Page:Revue de métaphysique et de morale - 26.djvu/456

Cette page n’a pas encore été corrigée

Donc, après avoir trouvé dans l’intelligible ce qu’il y avait de plus primitif et de vraiment originaire, Plotin a une tendance à distinguer fortement l’intelligible source et origine de l’intelligible dans lequel se meut l’intelligence.

Mais cette distinction doit se marquer dans l’intelligence elle-même par l’hétérogénéité des deux rapports qu’elle a, l’un avec l’intelligible-source, l’autre avec le monde dérivé et complexe des idées. Dans son rapport avec l’intelligible source, « elle n’en reçoit aucune limite et aucune empreinte », et la raison en est que « le principe originaire est lui-même sans aucune forme, même intelligible… il n’a ni qualité ni quantité ; il n’est ni intelligence, ni âme ; il n’est ni en mouvement, ni en repos, ni dans le temps, ni dans le lieu ; il a la forme de l’unité, ou plutôt pas de forme du tout, puisqu’il est avant toute forme[1] ».
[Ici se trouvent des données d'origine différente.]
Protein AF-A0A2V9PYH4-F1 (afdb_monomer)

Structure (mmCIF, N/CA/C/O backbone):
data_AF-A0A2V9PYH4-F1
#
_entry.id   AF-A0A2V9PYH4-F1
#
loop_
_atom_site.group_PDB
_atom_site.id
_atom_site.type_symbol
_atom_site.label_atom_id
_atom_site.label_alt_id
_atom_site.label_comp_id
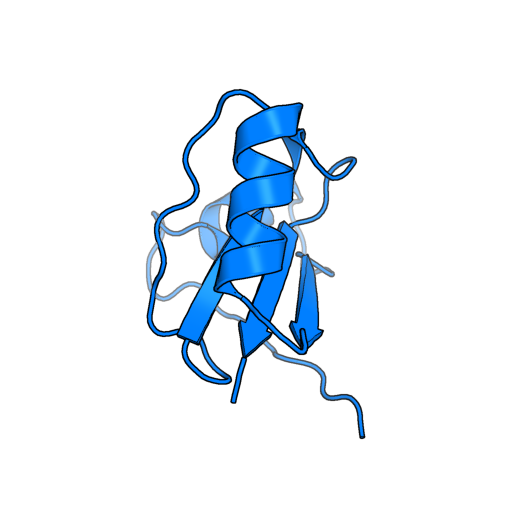_atom_site.label_asym_id
_atom_site.label_entity_id
_atom_site.label_seq_id
_atom_site.pdbx_PDB_ins_code
_atom_site.Cartn_x
_atom_site.Cartn_y
_atom_site.Cartn_z
_atom_site.occupancy
_atom_site.B_iso_or_equiv
_atom_site.auth_seq_id
_atom_site.auth_comp_id
_atom_site.auth_asym_id
_atom_site.auth_atom_id
_atom_site.pdbx_PDB_model_num
ATOM 1 N N . MET A 1 1 ? -12.632 -15.002 2.463 1.00 74.31 1 MET A N 1
ATOM 2 C CA . MET A 1 1 ? -11.998 -15.521 1.229 1.00 74.31 1 MET A CA 1
ATOM 3 C C . MET A 1 1 ? -11.017 -14.481 0.726 1.00 74.31 1 MET A C 1
ATOM 5 O O . MET A 1 1 ? -11.330 -13.304 0.837 1.00 74.31 1 MET A O 1
ATOM 9 N N . GLY A 1 2 ? -9.854 -14.905 0.232 1.00 88.62 2 GLY A N 1
ATOM 10 C CA . GLY A 1 2 ? -8.909 -14.022 -0.457 1.00 88.62 2 GLY A CA 1
ATOM 11 C C . GLY A 1 2 ? -9.197 -13.957 -1.958 1.00 88.62 2 GLY A C 1
ATOM 12 O O . GLY A 1 2 ? -9.868 -14.837 -2.497 1.00 88.62 2 GLY A O 1
ATOM 13 N N . SER A 1 3 ? -8.684 -12.925 -2.617 1.00 93.38 3 SER A N 1
ATOM 14 C CA . SER A 1 3 ? -8.768 -12.711 -4.064 1.00 93.38 3 SER A CA 1
ATOM 15 C C . SER A 1 3 ? -7.396 -12.323 -4.615 1.00 93.38 3 SER A C 1
ATOM 17 O O . SER A 1 3 ? -6.546 -11.806 -3.891 1.00 93.38 3 SER A O 1
ATOM 19 N N . ILE A 1 4 ? -7.182 -12.574 -5.907 1.00 95.50 4 ILE A N 1
ATOM 20 C CA . ILE A 1 4 ? -6.038 -12.052 -6.661 1.00 95.50 4 ILE A CA 1
ATOM 21 C C . ILE A 1 4 ? -6.579 -10.986 -7.607 1.00 95.50 4 ILE A C 1
ATOM 23 O O . ILE A 1 4 ? -7.496 -11.260 -8.381 1.00 95.50 4 ILE A O 1
ATOM 27 N N . LEU A 1 5 ? -6.018 -9.779 -7.537 1.00 94.56 5 LEU A N 1
ATOM 28 C CA . LEU A 1 5 ? -6.345 -8.688 -8.445 1.00 94.56 5 LEU A CA 1
ATOM 29 C C . LEU A 1 5 ? -5.287 -8.617 -9.547 1.00 94.56 5 LEU A C 1
ATOM 31 O O . LEU A 1 5 ? -4.103 -8.440 -9.263 1.00 94.56 5 LEU A O 1
ATOM 35 N N . LEU A 1 6 ? -5.721 -8.751 -10.799 1.00 95.56 6 LEU A N 1
ATOM 36 C CA . LEU A 1 6 ? -4.870 -8.516 -11.961 1.00 95.56 6 LEU A CA 1
ATOM 37 C C . LEU A 1 6 ? -4.983 -7.049 -12.362 1.00 95.56 6 LEU A C 1
ATOM 39 O O . LEU A 1 6 ? -6.084 -6.537 -12.561 1.00 95.56 6 LEU A O 1
ATOM 43 N N . LEU A 1 7 ? -3.839 -6.381 -12.466 1.00 94.00 7 LEU A N 1
ATOM 44 C CA . LEU A 1 7 ? -3.752 -4.971 -12.817 1.00 94.00 7 LEU A CA 1
ATOM 45 C C . LEU A 1 7 ? -3.056 -4.825 -14.164 1.00 94.00 7 LEU A C 1
ATOM 47 O O . LEU A 1 7 ? -1.999 -5.412 -14.385 1.00 94.00 7 LEU A O 1
ATOM 51 N N . GLN A 1 8 ? -3.627 -3.991 -15.026 1.00 94.38 8 GLN A N 1
ATOM 52 C CA . GLN A 1 8 ? -2.982 -3.522 -16.245 1.00 94.38 8 GLN A CA 1
ATOM 53 C C . GLN A 1 8 ? -2.889 -1.993 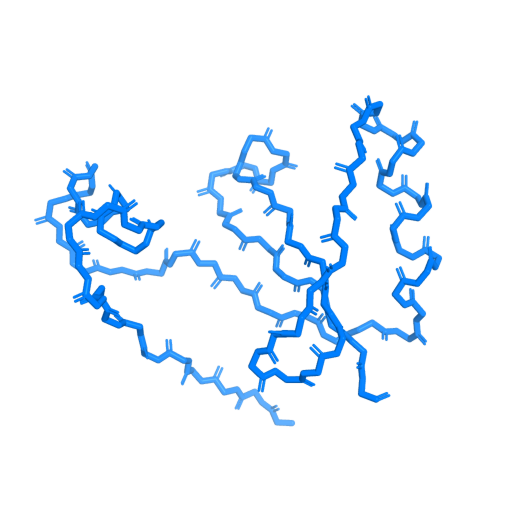-16.205 1.00 94.38 8 GLN A C 1
ATOM 55 O O . GLN A 1 8 ? -3.797 -1.342 -15.681 1.00 94.38 8 GLN A O 1
ATOM 60 N N . PRO A 1 9 ? -1.808 -1.394 -16.722 1.00 94.25 9 PRO A N 1
ATOM 61 C CA . PRO A 1 9 ? -1.725 0.051 -16.833 1.00 94.25 9 PRO A CA 1
ATOM 62 C C . PRO A 1 9 ? -2.705 0.557 -17.898 1.00 94.25 9 PRO A C 1
ATOM 64 O O . PRO A 1 9 ? -2.703 0.077 -19.027 1.00 94.25 9 PRO A O 1
ATOM 67 N N . GLU A 1 10 ? -3.513 1.561 -17.562 1.00 91.94 10 GLU A N 1
ATOM 68 C CA . GLU A 1 10 ? -4.371 2.243 -18.546 1.00 91.94 10 GLU A CA 1
ATOM 69 C C . GLU A 1 10 ? -3.564 3.162 -19.476 1.00 91.94 10 GLU A C 1
ATOM 71 O O . GLU A 1 10 ? -3.949 3.415 -20.615 1.00 91.94 10 GLU A O 1
ATOM 76 N N . ASN A 1 11 ? -2.436 3.678 -18.984 1.00 93.25 11 ASN A N 1
ATOM 77 C CA . ASN A 1 11 ? -1.511 4.540 -19.711 1.00 93.25 11 ASN A CA 1
ATOM 78 C C . ASN A 1 11 ? -0.079 4.374 -19.173 1.00 93.25 11 ASN A C 1
ATOM 80 O O . ASN A 1 11 ? 0.150 3.721 -18.154 1.00 93.25 11 ASN A O 1
ATOM 84 N N . SER A 1 12 ? 0.891 5.008 -19.829 1.00 91.81 12 SER A N 1
ATOM 85 C CA . SER A 1 12 ? 2.321 4.904 -19.507 1.00 91.81 12 SER A CA 1
ATOM 86 C C . SER A 1 12 ? 2.777 5.670 -18.254 1.00 91.81 12 SER A C 1
ATOM 88 O O . SER A 1 12 ? 3.961 5.631 -17.933 1.00 91.81 12 SER A O 1
ATOM 90 N N . THR A 1 13 ? 1.883 6.358 -17.535 1.00 89.00 13 THR A N 1
ATOM 91 C CA . THR A 1 13 ? 2.246 7.262 -16.419 1.00 89.00 13 THR A CA 1
ATOM 92 C C . THR A 1 13 ? 1.740 6.816 -15.041 1.00 89.00 13 THR A C 1
ATOM 94 O O . THR A 1 13 ? 1.985 7.490 -14.043 1.00 89.00 13 THR A O 1
ATOM 97 N N . GLY A 1 14 ? 1.051 5.673 -14.949 1.00 90.12 14 GLY A N 1
ATOM 98 C CA . GLY A 1 14 ? 0.505 5.150 -13.690 1.00 90.12 14 GLY A CA 1
ATOM 99 C C . GLY A 1 14 ? 1.487 4.313 -12.855 1.00 90.12 14 GLY A C 1
ATOM 100 O O . GLY A 1 14 ? 2.496 3.822 -13.355 1.00 90.12 14 GLY A O 1
ATOM 101 N N . LYS A 1 15 ? 1.141 4.056 -11.583 1.00 89.69 15 LYS A N 1
ATOM 102 C CA . LYS A 1 15 ? 1.940 3.217 -10.656 1.00 89.69 15 LYS A CA 1
ATOM 103 C C . LYS A 1 15 ? 2.221 1.815 -11.205 1.00 89.69 15 LYS A C 1
ATOM 105 O O . LYS A 1 15 ? 3.319 1.300 -11.039 1.00 89.69 15 LYS A O 1
ATOM 110 N N . VAL A 1 16 ? 1.239 1.220 -11.884 1.00 93.00 16 VAL A N 1
ATOM 111 C CA . VAL A 1 16 ? 1.386 -0.094 -12.529 1.00 93.00 16 VAL A CA 1
ATOM 112 C C . VAL A 1 16 ? 2.382 -0.021 -13.690 1.00 93.00 16 VAL A C 1
ATOM 114 O O . VAL A 1 16 ? 3.227 -0.900 -13.819 1.00 93.00 16 VAL A O 1
ATOM 117 N N . ALA A 1 17 ? 2.338 1.046 -14.497 1.00 94.75 17 ALA A N 1
ATOM 118 C CA . ALA A 1 17 ? 3.294 1.249 -15.585 1.00 94.75 17 ALA A CA 1
ATOM 119 C C . ALA A 1 17 ? 4.719 1.446 -15.048 1.00 94.75 17 ALA A C 1
ATOM 121 O O . ALA A 1 17 ? 5.650 0.827 -15.553 1.00 94.75 17 ALA A O 1
ATOM 122 N N . ALA A 1 18 ? 4.875 2.245 -13.987 1.00 92.00 18 ALA A N 1
ATOM 123 C CA . ALA A 1 18 ? 6.160 2.454 -13.324 1.00 92.00 18 ALA A CA 1
ATOM 124 C C . ALA A 1 18 ? 6.735 1.145 -12.755 1.00 92.00 18 ALA A C 1
ATOM 126 O O . ALA A 1 18 ? 7.899 0.840 -12.994 1.00 92.00 18 ALA A O 1
ATOM 127 N N . PHE A 1 19 ? 5.909 0.333 -12.084 1.00 92.00 19 PHE A N 1
ATOM 128 C CA . PHE A 1 19 ? 6.319 -0.973 -11.561 1.00 92.00 19 PHE A CA 1
ATOM 129 C C . PHE A 1 19 ? 6.808 -1.920 -12.665 1.00 92.00 19 PHE A C 1
ATOM 131 O O . PHE A 1 19 ? 7.858 -2.545 -12.525 1.00 92.00 19 PHE A O 1
ATOM 138 N N . LEU A 1 20 ? 6.070 -2.017 -13.776 1.00 94.19 20 LEU A N 1
ATOM 139 C CA . LEU A 1 20 ? 6.467 -2.860 -14.907 1.00 94.19 20 LEU A CA 1
ATOM 140 C C . LEU A 1 20 ? 7.760 -2.359 -15.563 1.00 94.19 20 LEU A C 1
ATOM 142 O O . LEU A 1 20 ? 8.600 -3.176 -15.933 1.00 94.19 20 LEU A O 1
ATOM 146 N N . ALA A 1 21 ? 7.943 -1.040 -15.677 1.00 93.94 21 ALA A N 1
ATOM 147 C CA . ALA A 1 21 ? 9.158 -0.446 -16.231 1.00 93.94 21 ALA A CA 1
ATOM 148 C C . ALA A 1 21 ? 10.393 -0.693 -15.347 1.00 93.94 21 ALA A C 1
ATOM 150 O O . ALA A 1 21 ? 11.463 -0.988 -15.870 1.00 93.94 21 ALA A O 1
ATOM 151 N N . GLU A 1 22 ? 10.245 -0.603 -14.022 1.00 90.81 22 GLU A N 1
ATOM 152 C CA . GLU A 1 22 ? 11.322 -0.875 -13.061 1.00 90.81 22 GLU A CA 1
ATOM 153 C C . GLU A 1 22 ? 11.704 -2.362 -13.036 1.00 90.81 22 GLU A C 1
ATOM 155 O O . GLU A 1 22 ? 12.884 -2.709 -13.015 1.00 90.81 22 GLU A O 1
ATOM 160 N N . ARG A 1 23 ? 10.705 -3.252 -13.061 1.00 90.00 23 ARG A N 1
ATOM 161 C CA . ARG A 1 23 ? 10.906 -4.702 -12.933 1.00 90.00 23 ARG A CA 1
ATOM 162 C C . ARG A 1 23 ? 11.283 -5.390 -14.247 1.00 90.00 23 ARG A C 1
ATOM 164 O O . ARG A 1 23 ? 11.966 -6.410 -14.219 1.00 90.00 23 ARG A O 1
ATOM 171 N N . GLY A 1 24 ? 10.795 -4.886 -15.381 1.00 92.12 24 GLY A N 1
ATOM 172 C CA . GLY A 1 24 ? 10.969 -5.481 -16.711 1.00 92.12 24 GLY A CA 1
ATOM 173 C C . GLY A 1 24 ? 10.100 -6.716 -17.003 1.00 92.12 24 GLY A C 1
ATOM 174 O O . GLY A 1 24 ? 10.270 -7.327 -18.055 1.00 92.12 24 GLY A O 1
ATOM 175 N N . ALA A 1 25 ? 9.195 -7.102 -16.095 1.00 92.50 25 ALA A N 1
ATOM 176 C CA . ALA A 1 25 ? 8.291 -8.252 -16.230 1.00 92.50 25 ALA A CA 1
ATOM 177 C C . ALA A 1 25 ? 7.086 -8.135 -15.274 1.00 92.50 25 ALA A C 1
ATOM 179 O O . ALA A 1 25 ? 7.072 -7.280 -14.383 1.00 92.50 25 ALA A O 1
ATOM 180 N N . GLU A 1 26 ? 6.093 -9.020 -15.413 1.00 94.12 26 GLU A N 1
ATOM 181 C CA . GLU A 1 26 ? 4.965 -9.120 -14.483 1.00 94.12 26 GLU A CA 1
ATOM 182 C C . GLU A 1 26 ? 5.402 -9.524 -13.060 1.00 94.12 26 GLU A C 1
ATOM 184 O O . GLU A 1 26 ? 6.485 -10.073 -12.815 1.00 94.12 26 GLU A O 1
ATOM 189 N N . GLY A 1 27 ? 4.533 -9.271 -12.076 1.00 93.75 27 GLY A N 1
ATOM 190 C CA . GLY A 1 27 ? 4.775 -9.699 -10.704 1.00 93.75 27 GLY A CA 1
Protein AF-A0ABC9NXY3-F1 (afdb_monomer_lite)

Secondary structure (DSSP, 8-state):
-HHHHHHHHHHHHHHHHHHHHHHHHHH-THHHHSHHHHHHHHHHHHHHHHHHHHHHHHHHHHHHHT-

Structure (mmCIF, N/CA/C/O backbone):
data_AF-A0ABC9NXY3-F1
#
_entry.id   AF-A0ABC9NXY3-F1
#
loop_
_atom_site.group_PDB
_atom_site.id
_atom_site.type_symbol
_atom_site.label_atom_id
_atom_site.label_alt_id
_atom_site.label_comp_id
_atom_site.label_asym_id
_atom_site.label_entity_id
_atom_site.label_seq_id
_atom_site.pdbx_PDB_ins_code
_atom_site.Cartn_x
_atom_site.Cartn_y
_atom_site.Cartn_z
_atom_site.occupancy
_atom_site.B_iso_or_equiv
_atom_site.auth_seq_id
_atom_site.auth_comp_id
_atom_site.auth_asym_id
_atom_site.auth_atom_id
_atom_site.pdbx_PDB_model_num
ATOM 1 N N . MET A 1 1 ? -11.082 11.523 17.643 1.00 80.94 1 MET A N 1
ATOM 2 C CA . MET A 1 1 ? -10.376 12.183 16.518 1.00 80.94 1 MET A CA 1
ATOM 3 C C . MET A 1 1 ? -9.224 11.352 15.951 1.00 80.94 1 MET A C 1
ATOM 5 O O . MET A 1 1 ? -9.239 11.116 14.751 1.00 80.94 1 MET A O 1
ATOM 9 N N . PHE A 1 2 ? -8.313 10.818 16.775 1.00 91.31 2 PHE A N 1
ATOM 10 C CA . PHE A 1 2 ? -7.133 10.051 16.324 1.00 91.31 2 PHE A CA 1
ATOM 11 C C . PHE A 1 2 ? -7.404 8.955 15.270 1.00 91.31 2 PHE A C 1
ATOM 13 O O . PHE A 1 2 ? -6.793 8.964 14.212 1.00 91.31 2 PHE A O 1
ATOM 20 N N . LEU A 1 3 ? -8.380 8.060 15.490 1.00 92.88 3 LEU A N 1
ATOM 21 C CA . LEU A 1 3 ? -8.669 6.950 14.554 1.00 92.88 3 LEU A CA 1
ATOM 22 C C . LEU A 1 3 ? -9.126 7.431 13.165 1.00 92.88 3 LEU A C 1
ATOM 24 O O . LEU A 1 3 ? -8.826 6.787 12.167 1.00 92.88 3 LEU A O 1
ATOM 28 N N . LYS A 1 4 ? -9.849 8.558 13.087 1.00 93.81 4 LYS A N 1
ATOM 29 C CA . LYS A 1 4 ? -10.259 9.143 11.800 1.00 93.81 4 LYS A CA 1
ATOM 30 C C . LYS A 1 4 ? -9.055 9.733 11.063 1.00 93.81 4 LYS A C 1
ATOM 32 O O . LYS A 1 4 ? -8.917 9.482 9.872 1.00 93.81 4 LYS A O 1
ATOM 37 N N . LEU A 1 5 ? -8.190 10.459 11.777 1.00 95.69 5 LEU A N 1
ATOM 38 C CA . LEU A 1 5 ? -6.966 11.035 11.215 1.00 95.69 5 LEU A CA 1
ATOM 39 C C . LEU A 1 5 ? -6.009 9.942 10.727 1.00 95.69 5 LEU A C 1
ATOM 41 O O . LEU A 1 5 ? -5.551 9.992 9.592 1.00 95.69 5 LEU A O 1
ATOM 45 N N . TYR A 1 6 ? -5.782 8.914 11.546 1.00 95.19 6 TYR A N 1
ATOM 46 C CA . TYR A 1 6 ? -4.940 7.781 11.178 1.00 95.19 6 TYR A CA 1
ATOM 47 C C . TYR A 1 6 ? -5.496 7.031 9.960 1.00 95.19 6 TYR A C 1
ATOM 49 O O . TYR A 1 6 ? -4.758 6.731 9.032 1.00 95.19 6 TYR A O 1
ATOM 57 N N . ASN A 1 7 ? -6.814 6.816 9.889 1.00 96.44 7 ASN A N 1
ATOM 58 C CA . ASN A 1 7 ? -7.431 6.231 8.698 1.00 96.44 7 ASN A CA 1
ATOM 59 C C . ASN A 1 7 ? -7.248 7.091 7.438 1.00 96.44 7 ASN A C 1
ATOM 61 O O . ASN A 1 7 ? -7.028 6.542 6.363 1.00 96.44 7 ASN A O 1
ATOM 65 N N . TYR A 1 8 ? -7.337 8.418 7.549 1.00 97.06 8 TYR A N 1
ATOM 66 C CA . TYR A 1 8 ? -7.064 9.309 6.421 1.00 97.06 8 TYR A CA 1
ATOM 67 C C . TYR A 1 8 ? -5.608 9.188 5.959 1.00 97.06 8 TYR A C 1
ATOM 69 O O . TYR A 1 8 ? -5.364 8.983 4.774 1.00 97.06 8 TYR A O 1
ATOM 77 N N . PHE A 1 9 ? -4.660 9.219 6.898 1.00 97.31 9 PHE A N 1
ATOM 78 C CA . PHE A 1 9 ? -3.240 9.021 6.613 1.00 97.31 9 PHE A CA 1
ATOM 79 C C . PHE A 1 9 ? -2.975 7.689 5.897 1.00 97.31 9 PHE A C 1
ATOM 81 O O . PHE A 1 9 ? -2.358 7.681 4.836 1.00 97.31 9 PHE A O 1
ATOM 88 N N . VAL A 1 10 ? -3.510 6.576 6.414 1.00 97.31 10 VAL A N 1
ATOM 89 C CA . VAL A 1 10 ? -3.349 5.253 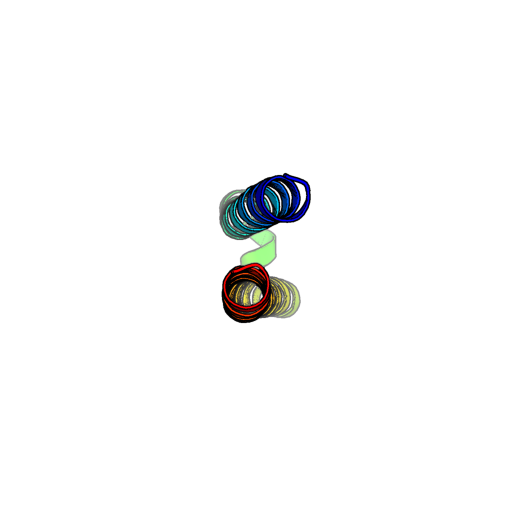5.790 1.00 97.31 10 VAL A CA 1
ATOM 90 C C . VAL A 1 10 ? -3.944 5.223 4.380 1.00 97.31 10 VAL A C 1
ATOM 92 O O . VAL A 1 10 ? -3.327 4.675 3.472 1.00 97.31 10 VAL A O 1
ATOM 95 N N . ARG A 1 11 ? -5.110 5.845 4.157 1.00 96.69 11 ARG A N 1
ATOM 96 C CA . ARG A 1 11 ? -5.721 5.928 2.819 1.00 96.69 11 ARG A CA 1
ATOM 97 C C . ARG A 1 11 ? -4.849 6.693 1.831 1.00 96.69 11 ARG A C 1
ATOM 99 O O . ARG A 1 11 ? -4.668 6.218 0.716 1.00 96.69 11 ARG A O 1
ATOM 106 N N . VAL A 1 12 ? -4.319 7.846 2.235 1.00 97.94 12 VAL A N 1
ATOM 107 C CA . VAL A 1 12 ? -3.422 8.644 1.389 1.00 97.94 12 VAL A CA 1
ATOM 108 C C . VAL A 1 12 ? -2.154 7.860 1.067 1.00 97.94 12 VAL A C 1
ATOM 110 O O . VAL A 1 12 ? -1.776 7.790 -0.097 1.00 97.94 12 VAL A O 1
ATOM 113 N N . LEU A 1 13 ? -1.544 7.213 2.064 1.00 97.81 13 LEU A N 1
ATOM 114 C CA . LEU A 1 13 ? -0.337 6.410 1.875 1.00 97.81 13 LEU A CA 1
ATOM 115 C C . LEU A 1 13 ? -0.567 5.245 0.905 1.00 97.81 13 LEU A C 1
ATOM 117 O O . LEU A 1 13 ? 0.216 5.056 -0.019 1.00 97.81 13 LEU A O 1
ATOM 121 N N . VAL A 1 14 ? -1.651 4.487 1.081 1.00 97.62 14 VAL A N 1
ATOM 122 C CA . VAL A 1 14 ? -1.989 3.373 0.185 1.00 97.62 14 VAL A CA 1
ATOM 123 C C . VAL A 1 14 ? -2.198 3.867 -1.243 1.00 97.62 14 VAL A C 1
ATOM 125 O O . VAL A 1 14 ? -1.631 3.295 -2.166 1.00 97.62 14 VAL A O 1
ATOM 128 N N . LEU A 1 15 ? -2.990 4.927 -1.439 1.00 96.62 15 LEU A N 1
ATOM 129 C CA . LEU A 1 15 ? -3.247 5.469 -2.776 1.00 96.62 15 LEU A CA 1
ATOM 130 C C . LEU A 1 15 ? -1.966 5.983 -3.432 1.00 96.62 15 LEU A C 1
ATOM 132 O O . LEU A 1 15 ? -1.748 5.730 -4.611 1.00 96.62 15 LEU A O 1
ATOM 136 N N . PHE A 1 16 ? -1.108 6.652 -2.663 1.00 97.62 16 PHE A N 1
ATOM 137 C CA . PHE A 1 16 ? 0.197 7.096 -3.133 1.00 97.62 16 PHE A CA 1
ATOM 138 C C . PHE A 1 16 ? 1.037 5.913 -3.634 1.00 97.62 16 PHE A C 1
ATOM 140 O O . PHE A 1 16 ? 1.483 5.927 -4.777 1.00 97.62 16 PHE A O 1
ATOM 147 N N . LEU A 1 17 ? 1.164 4.845 -2.840 1.00 96.62 17 LEU A N 1
ATOM 148 C CA . LEU A 1 17 ? 1.924 3.652 -3.231 1.00 96.62 17 LEU A CA 1
ATOM 149 C C . LEU A 1 17 ? 1.323 2.940 -4.455 1.00 96.62 17 LEU A C 1
ATOM 151 O O . LEU A 1 17 ? 2.061 2.542 -5.355 1.00 96.62 17 LEU A O 1
ATOM 155 N N . LEU A 1 18 ? -0.009 2.825 -4.526 1.00 96.38 18 LEU A N 1
ATOM 156 C CA . LEU A 1 18 ? -0.705 2.221 -5.668 1.00 96.38 18 LEU A CA 1
ATOM 157 C C . LEU A 1 18 ? -0.535 3.017 -6.965 1.00 96.38 18 LEU A C 1
ATOM 159 O O . LEU A 1 18 ? -0.633 2.424 -8.031 1.00 96.38 18 LEU A O 1
ATOM 163 N N . ILE A 1 19 ? -0.306 4.331 -6.897 1.00 96.94 19 ILE A N 1
ATOM 164 C CA . ILE A 1 19 ? -0.015 5.167 -8.071 1.00 96.94 19 ILE A CA 1
ATOM 165 C C . ILE A 1 19 ? 1.472 5.091 -8.430 1.00 96.94 19 ILE A C 1
ATOM 167 O O . ILE A 1 19 ? 1.814 5.018 -9.609 1.00 96.94 19 ILE A O 1
ATOM 171 N N . CYS A 1 20 ? 2.362 5.068 -7.436 1.00 96.69 20 CYS A N 1
ATOM 172 C CA . CYS A 1 20 ? 3.803 5.003 -7.667 1.00 96.69 20 CYS A CA 1
ATOM 173 C C . CYS A 1 20 ? 4.231 3.732 -8.404 1.00 96.69 20 CYS A C 1
ATOM 175 O O . CYS A 1 20 ? 5.080 3.820 -9.278 1.00 96.69 20 CYS A O 1
ATOM 177 N N . ILE A 1 21 ? 3.646 2.570 -8.100 1.00 95.62 21 ILE A N 1
ATOM 178 C CA . ILE A 1 21 ? 4.003 1.307 -8.771 1.00 95.62 21 ILE A CA 1
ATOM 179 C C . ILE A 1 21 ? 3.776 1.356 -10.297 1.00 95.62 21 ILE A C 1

Mais l’Un, ainsi privé de toute détermination accessible à la pensée peut-il encore être dénommé intelligible. C’est sur quoi s’explique un traité ultérieur : « le Premier, y est-il dit, sera intelligible par rapport à l’intelligence ; mais en lui-même il ne sera proprement ni intelligent, ni intelligible ;… car l’intelligible n’est tel que pour un autre[2] ». Ainsi l’Un perd la dernière détermination qu’il semblait avoir pour la pensée.

Aussi Plotin est-il amené à se figurer les rapports de l’intelligence au Bien comme dune nature complètement différente des rapports qu’elle entretient avec l’intelligible ; et, finalement, il arrive à abandonner la thèse qu’il soit du tout intelligible, fût-ce seulement d’une façon relative. L’Un, dit-il maintenant, « n’est pas du tout l’objet d’une pensée ». Il est vrai que, dans le même traité, il semble admettre le contraire[3] ; mais cherchons comment il conçoit cette pensée du Bien, et nous verrons que, pour lui, l’Intelligence, en tant qu’elle pense le Bien n’est plus ou n’est pas encore intelligence, et que cette pensée n’est pas non plus à proprement parler une pensée.

C’est à cette conclusion qu’il arrive nettement dans un de ses derniers traités : « Il faut qu’il y ait plus d’une chose, dit-il, afin qu’il y ait vision ; ce qui est vu par l’intelligence est une multiplicité, et non pas absolument un… Si l’intelligence ne progresse pas vers

  1. Ibid., VI, 9, 3 [9] ; p. 510, 28 ; 512, 3, éd. Volkmann, Teubner, 1884.
  2. Ibid., V, 6, 2 [22].
  3. Enn., V, 7, [37] ; p. 469, 19 ; ibid., 40 ; 475, 1-2.